- [Entries shown]
┌────────

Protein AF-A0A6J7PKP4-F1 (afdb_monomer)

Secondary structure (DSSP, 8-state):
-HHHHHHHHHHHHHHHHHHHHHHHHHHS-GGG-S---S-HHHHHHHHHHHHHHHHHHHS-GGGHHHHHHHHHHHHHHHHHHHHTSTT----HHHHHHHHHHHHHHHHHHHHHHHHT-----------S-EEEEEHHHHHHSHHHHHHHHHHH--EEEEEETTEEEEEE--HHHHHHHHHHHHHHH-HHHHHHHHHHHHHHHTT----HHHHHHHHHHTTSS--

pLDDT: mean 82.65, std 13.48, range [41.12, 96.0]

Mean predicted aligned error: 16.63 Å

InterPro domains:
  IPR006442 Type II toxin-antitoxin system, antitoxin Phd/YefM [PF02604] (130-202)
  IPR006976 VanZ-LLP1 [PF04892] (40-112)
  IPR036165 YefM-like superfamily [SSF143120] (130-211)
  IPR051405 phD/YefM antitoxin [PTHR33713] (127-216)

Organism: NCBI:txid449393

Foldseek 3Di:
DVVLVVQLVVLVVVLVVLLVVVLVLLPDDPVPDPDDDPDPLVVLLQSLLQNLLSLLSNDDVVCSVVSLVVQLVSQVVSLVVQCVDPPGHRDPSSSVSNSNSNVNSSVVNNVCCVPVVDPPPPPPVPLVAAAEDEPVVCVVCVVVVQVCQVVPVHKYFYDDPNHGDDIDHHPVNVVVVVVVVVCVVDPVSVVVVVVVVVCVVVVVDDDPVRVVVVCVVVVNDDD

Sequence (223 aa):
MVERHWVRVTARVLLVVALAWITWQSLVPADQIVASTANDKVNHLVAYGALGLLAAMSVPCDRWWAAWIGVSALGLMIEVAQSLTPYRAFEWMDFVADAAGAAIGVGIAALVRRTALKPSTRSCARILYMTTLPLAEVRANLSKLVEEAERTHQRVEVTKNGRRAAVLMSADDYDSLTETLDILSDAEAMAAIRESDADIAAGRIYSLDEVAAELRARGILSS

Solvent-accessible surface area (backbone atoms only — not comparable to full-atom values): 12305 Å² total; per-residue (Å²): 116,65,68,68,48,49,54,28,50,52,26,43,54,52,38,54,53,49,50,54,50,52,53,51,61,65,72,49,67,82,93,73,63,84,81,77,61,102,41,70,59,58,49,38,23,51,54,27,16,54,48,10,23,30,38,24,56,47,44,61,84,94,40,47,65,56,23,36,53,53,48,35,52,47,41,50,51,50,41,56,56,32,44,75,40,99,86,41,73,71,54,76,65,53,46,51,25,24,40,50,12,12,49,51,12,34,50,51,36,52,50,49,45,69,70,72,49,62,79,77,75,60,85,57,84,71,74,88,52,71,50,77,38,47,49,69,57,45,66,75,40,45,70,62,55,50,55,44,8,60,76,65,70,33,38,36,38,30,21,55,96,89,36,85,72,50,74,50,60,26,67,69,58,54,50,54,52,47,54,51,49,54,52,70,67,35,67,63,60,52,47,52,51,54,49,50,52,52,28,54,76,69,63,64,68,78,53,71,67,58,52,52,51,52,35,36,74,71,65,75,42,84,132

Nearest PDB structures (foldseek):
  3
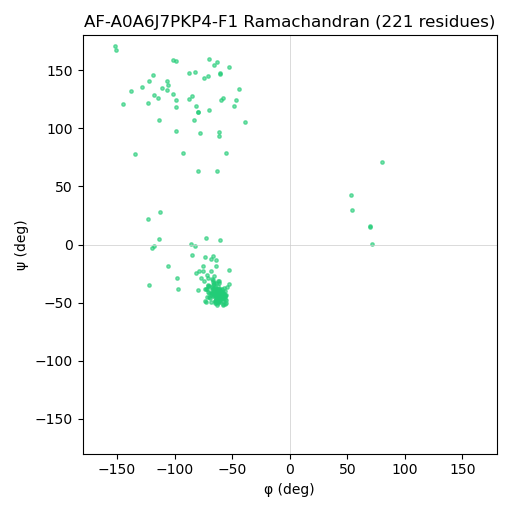g5o-assembly1_D  TM=8.400E-01  e=3.889E-06  Mycobacterium tuberculosis H37Rv
  7bwf-assembly1_D  TM=8.430E-01  e=1.046E-03  Staphylococcus aureus
  6l8e-assembly1_B  TM=9.353E-01  e=1.501E-02  Staphylococcus aureus subsp. aureus NCTC 8325
  2a6q-assembly3_D  TM=8.990E-01  e=1.501E-02  Escherichia coli
  8rfg-assembly1_A  TM=3.248E-01  e=8.069E+00  Agrobacterium tumefaciens

Radius of gyration: 29.44 Å; Cα contacts (8 Å, |Δi|>4): 213; chains: 1; bounding box: 76×52×74 Å

Structure (mmCIF, N/CA/C/O backbone):
data_AF-A0A6J7PKP4-F1
#
_entry.id   AF-A0A6J7PKP4-F1
#
loop_
_atom_site.group_PDB
_atom_site.id
_atom_site.type_symbol
_atom_site.label_atom_id
_atom_site.label_alt_id
_atom_site.label_comp_id
_atom_site.label_asym_id
_atom_site.label_entity_id
_atom_site.label_seq_id
_atom_site.pdbx_PDB_ins_code
_atom_site.Cartn_x
_atom_site.Cartn_y
_atom_site.Cartn_z
_atom_site.occupancy
_atom_site.B_iso_or_equiv
_atom_site.auth_seq_id
_atom_site.auth_comp_id
_atom_site.auth_asym_id
_atom_site.auth_atom_id
_atom_site.pdbx_PDB_model_num
ATOM 1 N N . MET A 1 1 ? -2.872 7.126 0.969 1.00 42.28 1 MET A N 1
ATOM 2 C CA . MET A 1 1 ? -2.933 5.871 0.164 1.00 42.28 1 MET A CA 1
ATOM 3 C C . MET A 1 1 ? -2.767 6.160 -1.325 1.00 42.28 1 MET A C 1
ATOM 5 O O . MET A 1 1 ? -2.044 5.428 -1.991 1.00 42.28 1 MET A O 1
ATOM 9 N N . VAL A 1 2 ? -3.363 7.261 -1.788 1.00 41.31 2 VAL A N 1
ATOM 10 C CA . VAL A 1 2 ? -3.330 7.797 -3.155 1.00 41.31 2 VAL A CA 1
ATOM 11 C C . VAL A 1 2 ? -1.899 8.022 -3.681 1.00 41.31 2 VAL A C 1
ATOM 13 O O . VAL A 1 2 ? -1.555 7.481 -4.723 1.00 41.31 2 VAL A O 1
ATOM 16 N N . GLU A 1 3 ? -1.003 8.664 -2.924 1.00 55.50 3 GLU A N 1
ATOM 17 C CA . GLU A 1 3 ? 0.375 8.949 -3.387 1.00 55.50 3 GLU A CA 1
ATOM 18 C C . GLU A 1 3 ? 1.209 7.700 -3.720 1.00 55.50 3 GLU A C 1
ATOM 20 O O . GLU A 1 3 ? 1.875 7.636 -4.748 1.00 55.50 3 GLU A O 1
ATOM 25 N N . ARG A 1 4 ? 1.142 6.649 -2.891 1.00 60.31 4 ARG A N 1
ATOM 26 C CA . ARG A 1 4 ? 1.889 5.397
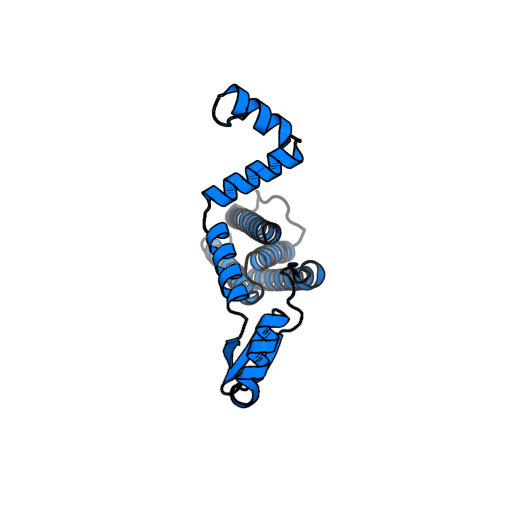 -3.127 1.00 60.31 4 ARG A CA 1
ATOM 27 C C . ARG A 1 4 ? 1.319 4.588 -4.293 1.00 60.31 4 ARG A C 1
ATOM 29 O O . ARG A 1 4 ? 2.042 3.787 -4.885 1.00 60.31 4 ARG A O 1
ATOM 36 N N . HIS A 1 5 ? 0.029 4.761 -4.582 1.00 62.03 5 HIS A N 1
ATOM 37 C CA . HIS A 1 5 ? -0.616 4.173 -5.749 1.00 62.03 5 HIS A CA 1
ATOM 38 C C . HIS A 1 5 ? -0.165 4.895 -7.021 1.00 62.03 5 HIS A C 1
ATOM 40 O O . HIS A 1 5 ? 0.346 4.227 -7.914 1.00 62.03 5 HIS A O 1
ATOM 46 N N . TRP A 1 6 ? -0.212 6.232 -7.048 1.00 69.19 6 TRP A N 1
ATOM 47 C CA . TRP A 1 6 ? 0.284 7.027 -8.175 1.00 69.19 6 TRP A CA 1
ATOM 48 C C . TRP A 1 6 ? 1.763 6.782 -8.461 1.00 69.19 6 TRP A C 1
ATOM 50 O O . TRP A 1 6 ? 2.102 6.520 -9.603 1.00 69.19 6 TRP A O 1
ATOM 60 N N . VAL A 1 7 ? 2.635 6.714 -7.447 1.00 72.06 7 VAL A N 1
ATOM 61 C CA . VAL A 1 7 ? 4.060 6.378 -7.656 1.00 72.06 7 VAL A CA 1
ATOM 62 C C . VAL A 1 7 ? 4.237 5.018 -8.344 1.00 72.06 7 VAL A C 1
ATOM 64 O O . VAL A 1 7 ? 5.071 4.882 -9.235 1.00 72.06 7 VAL A O 1
ATOM 67 N N . ARG A 1 8 ? 3.446 4.003 -7.970 1.00 77.62 8 ARG A N 1
ATOM 68 C CA . ARG A 1 8 ? 3.504 2.678 -8.615 1.00 77.62 8 ARG A CA 1
ATOM 69 C C . ARG A 1 8 ? 2.915 2.692 -10.021 1.00 77.62 8 ARG A C 1
ATOM 71 O O . ARG A 1 8 ? 3.441 2.002 -10.886 1.00 77.62 8 ARG A O 1
ATOM 78 N N . VAL A 1 9 ? 1.834 3.434 -10.247 1.00 76.81 9 VAL A N 1
ATOM 79 C CA . VAL A 1 9 ? 1.217 3.581 -11.572 1.00 76.81 9 VAL A CA 1
ATOM 80 C C . VAL A 1 9 ? 2.178 4.304 -12.513 1.00 76.81 9 VAL A C 1
ATOM 82 O O . VAL A 1 9 ? 2.483 3.775 -13.576 1.00 76.81 9 VAL A O 1
ATOM 85 N N . THR A 1 10 ? 2.752 5.429 -12.088 1.00 81.94 10 THR A N 1
ATOM 86 C CA . THR A 1 10 ? 3.754 6.176 -12.855 1.00 81.94 10 THR A CA 1
ATOM 87 C C . THR A 1 10 ? 4.985 5.323 -13.147 1.00 81.94 10 THR A C 1
ATOM 89 O O . THR A 1 10 ? 5.414 5.257 -14.294 1.00 81.94 10 THR A O 1
ATOM 92 N N . ALA A 1 11 ? 5.520 4.599 -12.155 1.00 82.06 11 ALA A N 1
ATOM 93 C CA . ALA A 1 11 ? 6.656 3.701 -12.373 1.00 82.06 11 ALA A CA 1
ATOM 94 C C . ALA A 1 11 ? 6.345 2.593 -13.394 1.00 82.06 11 ALA A C 1
ATOM 96 O O . ALA A 1 11 ? 7.197 2.278 -14.218 1.00 82.06 11 ALA A O 1
ATOM 97 N N . ARG A 1 12 ? 5.122 2.040 -13.390 1.00 84.75 12 ARG A N 1
ATOM 98 C CA . ARG A 1 12 ? 4.689 1.028 -14.368 1.00 84.75 12 ARG A CA 1
ATOM 99 C C . ARG A 1 12 ? 4.550 1.596 -15.772 1.00 84.75 12 ARG A C 1
ATOM 101 O O . ARG A 1 12 ? 4.994 0.954 -16.714 1.00 84.75 12 ARG A O 1
ATOM 108 N N . VAL A 1 13 ? 3.956 2.780 -15.911 1.00 86.31 13 VAL A N 1
ATOM 109 C CA . VAL A 1 13 ? 3.834 3.452 -17.213 1.00 86.31 13 VAL A CA 1
ATOM 110 C C . VAL A 1 13 ? 5.224 3.737 -17.780 1.00 86.31 13 VAL A C 1
ATOM 112 O O . VAL A 1 13 ? 5.506 3.358 -18.912 1.00 86.31 13 VAL A O 1
ATOM 115 N N . LEU A 1 14 ? 6.123 4.308 -16.972 1.00 86.81 14 LEU A N 1
ATOM 116 C CA . LEU A 1 14 ? 7.508 4.560 -17.375 1.00 86.81 14 LEU A CA 1
ATOM 117 C C . LEU A 1 14 ? 8.260 3.270 -17.713 1.00 86.81 14 LEU A C 1
ATOM 119 O O . LEU A 1 14 ? 9.008 3.249 -18.683 1.00 86.81 14 LEU A O 1
ATOM 123 N N . LEU A 1 15 ? 8.043 2.191 -16.955 1.00 84.75 15 LEU A N 1
ATOM 124 C CA . LEU A 1 15 ? 8.631 0.884 -17.240 1.00 84.75 15 LEU A CA 1
ATOM 125 C C . LEU A 1 15 ? 8.172 0.355 -18.603 1.00 84.75 15 LEU A C 1
ATOM 127 O O . LEU A 1 15 ? 9.010 -0.061 -19.389 1.00 84.75 15 LEU A O 1
ATOM 131 N N . VAL A 1 16 ? 6.872 0.397 -18.907 1.00 86.88 16 VAL A N 1
ATOM 132 C CA . VAL A 1 16 ? 6.341 -0.060 -20.205 1.00 86.88 16 VAL A CA 1
ATOM 133 C C . VAL A 1 16 ? 6.910 0.767 -21.358 1.00 86.88 16 VAL A C 1
ATOM 135 O O . VAL A 1 16 ? 7.323 0.201 -22.367 1.00 86.88 16 VAL A O 1
ATOM 138 N N . VAL A 1 17 ? 6.993 2.090 -21.195 1.00 88.19 17 VAL A N 1
ATOM 139 C CA . VAL A 1 17 ? 7.599 2.980 -22.198 1.00 88.19 17 VAL A CA 1
ATOM 140 C C . VAL A 1 17 ? 9.086 2.662 -22.389 1.00 88.19 17 VAL A C 1
ATOM 142 O O . VAL A 1 17 ? 9.536 2.527 -23.525 1.00 88.19 17 VAL A O 1
ATOM 145 N N . ALA A 1 18 ? 9.841 2.482 -21.302 1.00 85.38 18 ALA A N 1
ATOM 146 C CA . ALA A 1 18 ? 11.260 2.132 -21.358 1.00 85.38 18 ALA A CA 1
ATOM 147 C C . ALA A 1 18 ? 11.494 0.758 -22.006 1.00 85.38 18 ALA A C 1
ATOM 149 O O . ALA A 1 18 ? 12.400 0.621 -22.822 1.00 85.38 18 ALA A O 1
ATOM 150 N N . LEU A 1 19 ? 10.657 -0.239 -21.700 1.00 86.44 19 LEU A N 1
ATOM 151 C CA . LEU A 1 19 ? 10.697 -1.565 -22.324 1.00 86.44 19 LEU A CA 1
ATOM 152 C C . LEU A 1 19 ? 10.478 -1.485 -23.836 1.00 86.44 19 LEU A C 1
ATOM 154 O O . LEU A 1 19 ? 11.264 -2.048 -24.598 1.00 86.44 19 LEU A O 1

└────────

- [Problem requirements] Retrieve all lines from the data that contain the string "Staphylococcus".

- [Response area]
  7bwf-assembly1_D  TM=8.430E-01  e=1.046E-03  Staphylococcus aureus
  6l8e-assembly1_B  TM=9.353E-01  e=1.501E-02  Staphylococcus aureus subsp. aureus NCTC 8325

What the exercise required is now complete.